Although the law is well settled that a former employee can waive a right to recover for a Title VII claim, any language within the separation agreement that appears to discourage a former employee from cooperating would likely be subject to attack by the EEOC or state agencies. That is certainly the case in the matter pending in the Northern District of Illinois. In a recent court filing, the EEOC took the position that a non-disparaging provision within a separation agreement was unlawful as against public policy. See EEOC v. Baker & Taylor, Inc., Case No. 13-cv-03729, Northern District of Illinois, Eastern Division, 2013. The non-disparagement provision at issue stated the following:

I agree that I will not make any disparaging remarks or take any other action that could reasonably be anticipated to damage the reputation and goodwill of Company or negatively reflect on Company. I will not discuss or comment upon the termination of my employment in any way that would reflect negatively on the Company.  However, nothing in this Release will prevent me from truthfully responding to a subpoena or otherwise complying with a government investigation.

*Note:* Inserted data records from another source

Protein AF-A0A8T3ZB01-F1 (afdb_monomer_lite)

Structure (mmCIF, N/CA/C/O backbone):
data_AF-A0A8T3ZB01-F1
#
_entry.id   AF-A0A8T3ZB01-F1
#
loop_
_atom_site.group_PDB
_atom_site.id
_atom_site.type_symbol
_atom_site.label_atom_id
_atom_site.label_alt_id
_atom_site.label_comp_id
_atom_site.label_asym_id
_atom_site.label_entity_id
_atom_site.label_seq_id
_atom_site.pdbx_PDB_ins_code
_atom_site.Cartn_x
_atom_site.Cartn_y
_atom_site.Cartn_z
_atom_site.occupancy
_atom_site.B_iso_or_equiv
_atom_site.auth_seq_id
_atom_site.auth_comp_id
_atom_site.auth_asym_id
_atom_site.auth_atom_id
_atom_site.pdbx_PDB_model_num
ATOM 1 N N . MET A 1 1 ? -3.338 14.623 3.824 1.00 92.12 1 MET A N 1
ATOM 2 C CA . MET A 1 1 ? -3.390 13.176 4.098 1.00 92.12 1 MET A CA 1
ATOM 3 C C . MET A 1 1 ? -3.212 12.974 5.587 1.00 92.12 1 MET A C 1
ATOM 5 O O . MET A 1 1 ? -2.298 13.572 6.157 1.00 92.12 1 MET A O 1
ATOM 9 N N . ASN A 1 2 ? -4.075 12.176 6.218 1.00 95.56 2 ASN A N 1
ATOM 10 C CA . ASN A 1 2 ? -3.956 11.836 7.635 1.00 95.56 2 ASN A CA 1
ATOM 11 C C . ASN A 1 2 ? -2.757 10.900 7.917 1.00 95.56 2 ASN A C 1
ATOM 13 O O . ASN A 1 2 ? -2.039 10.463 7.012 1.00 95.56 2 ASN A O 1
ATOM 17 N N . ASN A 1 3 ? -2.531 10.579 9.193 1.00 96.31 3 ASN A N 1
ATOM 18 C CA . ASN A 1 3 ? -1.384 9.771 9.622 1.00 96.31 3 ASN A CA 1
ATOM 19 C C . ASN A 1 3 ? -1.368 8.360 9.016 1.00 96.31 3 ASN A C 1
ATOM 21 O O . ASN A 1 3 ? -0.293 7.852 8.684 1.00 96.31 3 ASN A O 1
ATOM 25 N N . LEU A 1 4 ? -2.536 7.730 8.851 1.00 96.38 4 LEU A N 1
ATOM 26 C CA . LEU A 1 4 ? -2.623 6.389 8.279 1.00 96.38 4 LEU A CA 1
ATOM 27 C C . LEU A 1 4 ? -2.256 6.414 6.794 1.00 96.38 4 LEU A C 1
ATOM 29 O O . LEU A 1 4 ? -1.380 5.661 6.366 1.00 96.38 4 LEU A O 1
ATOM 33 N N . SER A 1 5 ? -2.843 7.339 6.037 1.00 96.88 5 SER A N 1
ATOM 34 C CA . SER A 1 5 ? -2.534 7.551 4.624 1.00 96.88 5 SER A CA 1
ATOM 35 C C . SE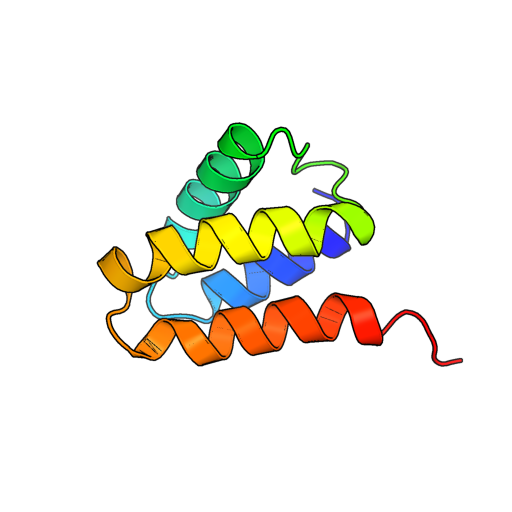R A 1 5 ? -1.057 7.853 4.388 1.00 96.88 5 SER A C 1
ATOM 37 O O . SER A 1 5 ? -0.447 7.269 3.492 1.00 96.88 5 SER A O 1
ATOM 39 N N . ASN A 1 6 ? -0.453 8.712 5.216 1.00 97.75 6 ASN A N 1
ATOM 40 C CA . ASN A 1 6 ? 0.981 9.007 5.138 1.00 97.75 6 ASN A CA 1
ATOM 41 C C . ASN A 1 6 ? 1.841 7.774 5.453 1.00 97.75 6 ASN A C 1
ATOM 43 O O . ASN A 1 6 ? 2.871 7.563 4.815 1.00 97.75 6 ASN A O 1
ATOM 47 N N . SER A 1 7 ? 1.414 6.934 6.401 1.00 97.62 7 SER A N 1
ATOM 48 C CA . SER A 1 7 ? 2.121 5.692 6.737 1.00 97.62 7 SER A CA 1
ATOM 49 C C . SER A 1 7 ? 2.087 4.695 5.578 1.00 97.62 7 SER A C 1
ATOM 51 O O . SER A 1 7 ? 3.118 4.118 5.234 1.00 97.62 7 SER A O 1
ATOM 53 N N . VAL A 1 8 ? 0.928 4.526 4.933 1.00 97.19 8 VAL A N 1
ATOM 54 C CA . VAL A 1 8 ? 0.797 3.679 3.738 1.00 97.19 8 VAL A CA 1
ATOM 55 C C . VAL A 1 8 ? 1.652 4.219 2.593 1.00 97.19 8 VAL A C 1
ATOM 57 O O . VAL A 1 8 ? 2.401 3.455 1.983 1.00 97.19 8 VAL A O 1
ATOM 60 N N . LEU A 1 9 ? 1.588 5.529 2.333 1.00 97.81 9 LEU A N 1
ATOM 61 C CA . LEU A 1 9 ? 2.385 6.169 1.289 1.00 97.81 9 LEU A CA 1
ATOM 62 C C . LEU A 1 9 ? 3.878 5.936 1.508 1.00 97.81 9 LEU A C 1
ATOM 64 O O . LEU A 1 9 ? 4.551 5.468 0.596 1.00 97.81 9 LEU A O 1
ATOM 68 N N . ARG A 1 10 ? 4.378 6.176 2.723 1.00 97.25 10 ARG A N 1
ATOM 69 C CA . ARG A 1 10 ? 5.789 5.970 3.061 1.00 97.25 10 ARG A CA 1
ATOM 70 C C . ARG A 1 10 ? 6.235 4.527 2.822 1.00 97.25 10 ARG A C 1
ATOM 72 O O . ARG A 1 10 ? 7.293 4.301 2.246 1.00 97.25 10 ARG A O 1
ATOM 79 N N . ILE A 1 11 ? 5.418 3.547 3.215 1.00 96.69 11 ILE A N 1
ATOM 80 C CA . ILE A 1 11 ? 5.704 2.124 2.968 1.00 96.69 11 ILE A CA 1
ATOM 81 C C . ILE A 1 11 ? 5.845 1.836 1.468 1.00 96.69 11 ILE A C 1
ATOM 83 O O . ILE A 1 11 ? 6.703 1.044 1.074 1.00 96.69 11 ILE A O 1
ATOM 87 N N . MET A 1 12 ? 5.003 2.455 0.637 1.00 96.50 12 MET A N 1
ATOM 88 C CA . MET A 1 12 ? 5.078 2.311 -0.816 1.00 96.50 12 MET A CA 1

The EEOC views this provision as reflecting “resistance” to the rights secured by Title VII and a barrier for individuals to participate and cooperate with the EEOC or state agencies. The Court has yet to rule on the EEOC’s attempt to enjoin the employer from inserting the referenced non-disparagement provision in the employer’s separation agreement.

Would the EEOC have been more tolerant if the separation agreement stated that “Nothing in this non-disparagement provision shall interfere with the Employee’s right to cooperate and participate in an investigation or proceeding conducted by the EEOC or other federal or state regulatory or law enforcement agency?” One would hope so. Non-disparage provisions are often an integral part of a separation agreement and are not intended to silence an employee from participating in government investigations. Rather, non-disparage provisions provide value to an employer to assure that a former, disgruntled employee does not unfairly attack a Company’s reputation and products and thereby negatively impacting sales and employee morale. Employers should continue to monitor this area of the law to assure that non-disparage provisions within separation agreements are lawful and enforceable.

 

DISCLAIMER: Because of the generality of this update, the information provided herein may not be applicable in all situations and should not be acted upon without specific legal advice based on particular situations.